Step 2.4: construct rendering mode and rendering:

discretizing a continuous domain volume rendering formula according to the volume rendering principle of computer graphics, as shown in the following formula, wherein N is the total number of sampling points on the ray r, t _i Coordinates for the i-th point:

the ray r is generated by this formula to the value of the corresponding pixel.

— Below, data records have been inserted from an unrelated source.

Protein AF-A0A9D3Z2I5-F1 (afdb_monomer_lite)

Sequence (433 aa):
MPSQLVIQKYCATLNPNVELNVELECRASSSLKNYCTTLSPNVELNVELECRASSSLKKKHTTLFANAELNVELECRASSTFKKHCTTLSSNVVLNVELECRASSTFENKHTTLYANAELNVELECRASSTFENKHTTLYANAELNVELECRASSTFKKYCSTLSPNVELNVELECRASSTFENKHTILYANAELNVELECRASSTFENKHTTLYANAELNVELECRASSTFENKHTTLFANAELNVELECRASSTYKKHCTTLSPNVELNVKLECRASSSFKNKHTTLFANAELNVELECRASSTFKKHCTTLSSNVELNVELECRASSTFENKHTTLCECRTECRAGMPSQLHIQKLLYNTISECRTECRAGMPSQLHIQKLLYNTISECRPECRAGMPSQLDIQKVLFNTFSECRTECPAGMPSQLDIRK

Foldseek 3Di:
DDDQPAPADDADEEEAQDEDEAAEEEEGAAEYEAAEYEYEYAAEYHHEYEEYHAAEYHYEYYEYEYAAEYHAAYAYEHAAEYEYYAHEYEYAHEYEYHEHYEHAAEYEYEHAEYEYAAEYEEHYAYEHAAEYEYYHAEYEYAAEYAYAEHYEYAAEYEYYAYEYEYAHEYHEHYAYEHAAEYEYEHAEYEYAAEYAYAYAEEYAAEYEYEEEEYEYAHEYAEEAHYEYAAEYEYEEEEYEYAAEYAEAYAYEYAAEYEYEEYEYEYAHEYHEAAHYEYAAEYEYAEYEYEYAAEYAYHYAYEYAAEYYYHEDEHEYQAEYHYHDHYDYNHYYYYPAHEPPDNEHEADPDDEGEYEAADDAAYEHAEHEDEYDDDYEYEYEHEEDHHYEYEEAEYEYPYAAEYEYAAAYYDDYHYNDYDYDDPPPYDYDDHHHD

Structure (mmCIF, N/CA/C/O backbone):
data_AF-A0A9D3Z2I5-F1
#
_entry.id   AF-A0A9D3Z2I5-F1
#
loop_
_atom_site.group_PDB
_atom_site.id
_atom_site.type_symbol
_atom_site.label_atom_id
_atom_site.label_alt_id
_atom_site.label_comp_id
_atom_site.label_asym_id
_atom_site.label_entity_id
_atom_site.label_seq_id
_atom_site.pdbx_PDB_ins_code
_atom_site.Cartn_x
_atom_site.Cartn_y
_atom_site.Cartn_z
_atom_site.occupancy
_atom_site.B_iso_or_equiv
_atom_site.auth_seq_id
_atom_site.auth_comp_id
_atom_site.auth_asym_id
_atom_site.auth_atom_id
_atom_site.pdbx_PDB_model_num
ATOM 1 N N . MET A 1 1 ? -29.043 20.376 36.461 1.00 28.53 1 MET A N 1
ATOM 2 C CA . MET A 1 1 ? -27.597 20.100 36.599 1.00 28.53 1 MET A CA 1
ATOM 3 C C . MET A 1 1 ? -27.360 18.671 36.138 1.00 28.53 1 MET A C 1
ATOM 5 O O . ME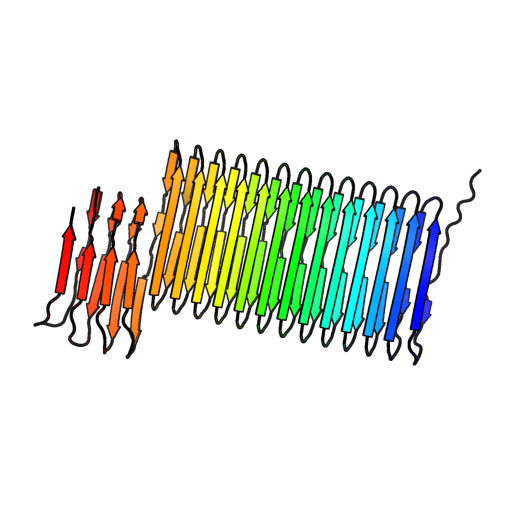T A 1 1 ? -27.882 17.780 36.795 1.00 28.53 1 MET A O 1
ATOM 9 N N . PRO A 1 2 ? -26.715 18.424 34.987 1.00 29.16 2 PRO A N 1
ATOM 10 C CA . PRO A 1 2 ? -26.521 17.065 34.500 1.00 29.16 2 PRO A CA 1
ATOM 11 C C . PRO A 1 2 ? -25.420 16.396 35.321 1.00 29.16 2 PRO A C 1
ATOM 13 O O . PRO A 1 2 ? -24.300 16.898 35.406 1.00 29.16 2 PRO A O 1
ATOM 16 N N . SER A 1 3 ? -25.770 15.283 35.951 1.00 26.14 3 SER A N 1
ATOM 17 C CA . SER A 1 3 ? -24.883 14.411 36.705 1.00 26.14 3 SER A CA 1
ATOM 18 C C . SER A 1 3 ? -23.795 13.837 35.793 1.00 26.14 3 SER A C 1
ATOM 20 O O . SER A 1 3 ? -24.055 13.216 34.763 1.00 26.14 3 SER A O 1
ATOM 22 N N . GLN A 1 4 ? -22.547 14.069 36.186 1.00 30.52 4 GLN A N 1
ATOM 23 C CA . GLN A 1 4 ? -21.349 13.548 35.545 1.00 30.52 4 GLN A CA 1
ATOM 24 C C . GLN A 1 4 ? -21.224 12.058 35.907 1.00 30.52 4 GLN A C 1
ATOM 26 O O . GLN A 1 4 ? -20.570 11.707 36.884 1.00 30.52 4 GLN A O 1
ATOM 31 N N . LEU A 1 5 ? -21.893 11.168 35.166 1.00 29.02 5 LEU A N 1
ATOM 32 C CA . LEU A 1 5 ? -21.716 9.727 35.358 1.00 29.02 5 LEU A CA 1
ATOM 33 C C . LEU A 1 5 ? -20.385 9.305 34.714 1.00 29.02 5 LEU A C 1
ATOM 35 O O . LEU A 1 5 ? -20.323 8.889 33.559 1.00 29.02 5 LEU A O 1
ATOM 39 N N . VAL A 1 6 ? -19.288 9.484 35.450 1.00 32.84 6 VAL A N 1
ATOM 40 C CA . VAL A 1 6 ? -17.993 8.898 35.099 1.00 32.84 6 VAL A CA 1
ATOM 41 C C . VAL A 1 6 ? -18.071 7.419 35.463 1.00 32.84 6 VAL A C 1
ATOM 43 O O . VAL A 1 6 ? -17.883 7.053 36.619 1.00 32.84 6 VAL A O 1
ATOM 46 N N . ILE A 1 7 ? -18.348 6.555 34.487 1.00 33.38 7 ILE A N 1
ATOM 47 C CA . ILE A 1 7 ? -18.140 5.115 34.667 1.00 33.38 7 ILE A CA 1
ATOM 48 C C . ILE A 1 7 ? -16.620 4.886 34.656 1.00 33.38 7 ILE A C 1
ATOM 50 O O . ILE A 1 7 ? -16.010 4.679 33.610 1.00 33.38 7 ILE A O 1
ATOM 54 N N . GLN A 1 8 ? -15.986 5.002 35.825 1.00 33.47 8 GLN A N 1
ATOM 55 C CA . GLN A 1 8 ? -14.657 4.454 36.093 1.00 33.47 8 GLN A CA 1
ATOM 56 C C . GLN A 1 8 ? -14.826 2.939 36.241 1.00 33.47 8 GLN A C 1
ATOM 58 O O . GLN A 1 8 ? -15.100 2.452 37.334 1.00 33.47 8 GLN A O 1
ATOM 63 N N . LYS A 1 9 ? -14.734 2.181 35.143 1.00 42.97 9 LYS A N 1
ATOM 64 C CA . LYS A 1 9 ? -14.610 0.721 35.246 1.00 42.97 9 LYS A CA 1
ATOM 65 C C . LYS A 1 9 ? -13.136 0.339 35.409 1.00 42.97 9 LYS A C 1
ATOM 67 O O . LYS A 1 9 ? -12.250 0.904 34.771 1.00 42.97 9 LYS A O 1
ATOM 72 N N . TYR A 1 10 ? -12.947 -0.549 36.376 1.00 37.25 10 TYR A N 1
ATOM 73 C CA . TYR A 1 10 ? -11.715 -0.990 37.016 1.00 37.25 10 TYR A CA 1
ATOM 74 C C . TYR A 1 10 ? -10.821 -1.820 36.088 1.00 37.25 10 TYR A C 1
ATOM 76 O O . TYR A 1 10 ? -11.314 -2.455 35.158 1.00 37.25 10 TYR A O 1
ATOM 84 N N . CYS A 1 11 ? -9.522 -1.871 36.407 1.00 34.12 11 CYS A N 1
ATOM 85 C CA . CYS A 1 11 ? -8.625 -2.920 35.929 1.00 34.12 11 CYS A CA 1
ATOM 86 C C . CYS A 1 11 ? -9.239 -4.283 36.277 1.00 34.12 11 CYS A C 1
ATOM 88 O O . CYS A 1 11 ? -9.377 -4.604 37.457 1.00 34.12 11 CYS A O 1
ATOM 90 N N . ALA A 1 12 ? -9.612 -5.067 35.272 1.00 49.56 12 ALA A N 1
ATOM 91 C CA . ALA A 1 12 ? -9.951 -6.471 35.445 1.00 49.56 12 ALA A CA 1
ATOM 92 C C . ALA A 1 12 ? -8.783 -7.298 34.907 1.00 49.56 12 ALA A C 1
ATOM 94 O O . ALA A 1 12 ? -8.370 -7.080 33.768 1.00 49.56 12 ALA A O 1
ATOM 95 N N . THR A 1 13 ? -8.259 -8.200 35.740 1.00 50.25 13 THR A N 1
ATOM 96 C CA . THR A 1 13 ? -7.368 -9.285 35.322 1.00 50.25 13 THR A CA 1
ATOM 97 C C . THR A 1 13 ? -8.170 -10.574 35.398 1.00 50.25 13 THR A C 1
ATOM 99 O O . THR A 1 13 ? -8.555 -10.983 36.493 1.00 50.25 13 THR A O 1
ATOM 102 N N . LEU A 1 14 ? -8.453 -11.195 34.256 1.00 57.19 14 LEU A N 1
ATOM 103 C CA . LEU A 1 14 ? -9.148 -12.483 34.186 1.00 57.19 14 LEU A CA 1
ATOM 104 C C . LEU A 1 14 ? -8.237 -13.491 33.483 1.00 57.19 14 LEU A C 1
ATOM 106 O O . LEU A 1 14 ? -7.759 -13.230 32.380 1.00 57.19 14 LEU A O 1
ATOM 110 N N . ASN A 1 15 ? -8.003 -14.631 34.133 1.00 58.53 15 ASN A N 1
ATOM 111 C CA . ASN A 1 15 ? -7.206 -15.741 33.606 1.00 58.53 15 ASN A CA 1
ATOM 112 C C . ASN A 1 15 ? -8.009 -17.055 33.697 1.00 58.53 15 ASN A C 1
ATOM 114 O O . ASN A 1 15 ? -7.761 -17.869 34.590 1.00 58.53 15 ASN A O 1
ATOM 118 N N . PRO A 1 16 ? -9.064 -17.223 32.880 1.00 60.34 16 PRO A N 1
ATOM 119 C CA . PRO A 1 16 ? -9.836 -18.455 32.874 1.00 60.34 16 PRO A CA 1
ATOM 120 C C . PRO A 1 16 ? -9.155 -19.550 32.033 1.00 60.34 16 PRO A C 1
ATOM 122 O O . PRO A 1 16 ? -8.525 -19.291 31.010 1.00 60.34 16 PRO A O 1
ATOM 125 N N . ASN A 1 17 ? -9.335 -20.806 32.449 1.00 61.91 17 ASN A N 1
ATOM 126 C CA . ASN A 1 17 ? -8.875 -22.001 31.722 1.00 61.91 17 ASN A CA 1
ATOM 127 C C . ASN A 1 17 ? -9.851 -22.456 30.619 1.00 61.91 17 ASN A C 1
ATOM 129 O O . ASN A 1 17 ? -9.841 -23.620 30.229 1.00 61.91 17 ASN A O 1
ATOM 133 N N . VAL A 1 18 ? -10.736 -21.572 30.172 1.00 67.00 18 VAL A N 1
ATOM 134 C CA . VAL A 1 18 ? -11.818 -21.853 29.220 1.00 67.00 18 VAL A CA 1
ATOM 135 C C . VAL A 1 18 ? -11.879 -20.739 28.181 1.00 67.00 18 VAL A C 1
ATOM 137 O O . VAL A 1 18 ? -11.293 -19.675 28.399 1.00 67.00 18 VAL A O 1
ATOM 140 N N . GLU A 1 19 ? -12.593 -20.988 27.084 1.00 72.44 19 GLU A N 1
ATOM 141 C CA . GLU A 1 19 ? -13.039 -19.940 26.162 1.00 72.44 19 GLU A CA 1
ATOM 142 C C . GLU A 1 19 ? -13.715 -18.813 26.955 1.00 72.44 19 GLU A C 1
ATOM 144 O O . GLU A 1 19 ? -14.550 -19.059 27.835 1.00 72.44 19 GLU A O 1
ATOM 149 N N . LEU A 1 20 ? -13.305 -17.576 26.682 1.00 74.00 20 LEU A N 1
ATOM 150 C CA . LEU A 1 20 ? -13.863 -16.392 27.312 1.00 74.00 20 LEU A CA 1
ATOM 151 C C . LEU A 1 20 ? -14.396 -15.450 26.240 1.00 74.00 20 LEU A C 1
ATOM 153 O O . LEU A 1 20 ? -13.626 -14.852 25.496 1.00 74.00 20 LEU A O 1
ATOM 157 N N . ASN A 1 21 ? -15.708 -15.240 26.272 1.00 76.44 21 ASN A N 1
ATOM 158 C CA . ASN A 1 21 ? -16.381 -14.250 25.445 1.00 76.44 21 ASN A CA 1
ATOM 159 C C . ASN A 1 21 ? -16.703 -13.032 26.317 1.00 76.44 21 ASN A C 1
ATOM 161 O O . ASN A 1 21 ? -17.388 -13.139 27.339 1.00 76.44 21 ASN A O 1
ATOM 165 N N . VAL A 1 22 ? -16.146 -11.877 25.955 1.00 73.69 22 VAL A N 1
ATOM 166 C CA . VAL A 1 22 ? -16.341 -10.601 26.645 1.00 73.69 22 VAL A CA 1
ATOM 167 C C . VAL A 1 22 ? -17.054 -9.647 25.709 1.00 73.69 22 VAL A C 1
ATOM 169 O O . VAL A 1 22 ? -16.431 -9.052 24.839 1.00 73.69 22 VAL A O 1
ATOM 172 N N . GLU A 1 23 ? -18.339 -9.443 25.963 1.00 75.19 23 GLU A N 1
ATOM 173 C CA . GLU A 1 23 ? -19.144 -8.434 25.284 1.00 75.19 23 GLU A CA 1
ATOM 174 C C . GLU A 1 23 ? -19.370 -7.246 26.227 1.00 75.19 23 GLU A C 1
ATOM 176 O O . GLU A 1 23 ? -19.780 -7.395 27.388 1.00 75.19 23 GLU A O 1
ATOM 181 N N . LEU A 1 24 ? -19.041 -6.042 25.765 1.00 67.88 24 LEU A N 1
ATOM 182 C CA . LEU A 1 24 ? -19.105 -4.830 26.577 1.00 67.88 24 LEU A CA 1
ATOM 183 C C . LEU A 1 24 ? -19.623 -3.644 25.764 1.00 67.88 24 LEU A C 1
ATOM 185 O O . LEU A 1 24 ? -18.855 -2.918 25.135 1.00 67.88 24 LEU A O 1
ATOM 189 N N . GLU A 1 25 ? -20.914 -3.352 25.912 1.00 73.88 25 GLU A N 1
ATOM 190 C CA . GLU A 1 25 ? -21.498 -2.111 25.411 1.00 73.88 25 GLU A CA 1
ATOM 191 C C . GLU A 1 25 ? -21.351 -0.979 26.442 1.00 73.88 25 GLU A C 1
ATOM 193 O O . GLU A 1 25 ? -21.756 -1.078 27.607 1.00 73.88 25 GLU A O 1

As a preferred embodiment of the present invention, the step (3) specifically includes the following steps:

(3.1) constructing the learnable feature encoding network module, and carrying out feature extraction on the input generator image and the real image to obtain a feature map of the image;

(3.2) constructing the learnable feature decoding network module, restoring the feature code generated by the feature encoding network module into an original image through the module, carrying out loss calculation on the feature code and the original image, and preventing the generator and the discriminator from being crashed, wherein the step is only adopted when training a real data set;

(3.3) constructing the learnable authentication network module, classifying the feature map output by (3.1) to enable the image generated by the generator to trend to the distribution of the real image, wherein the loss function adopts the R1 regularized unsaturated GAN loss.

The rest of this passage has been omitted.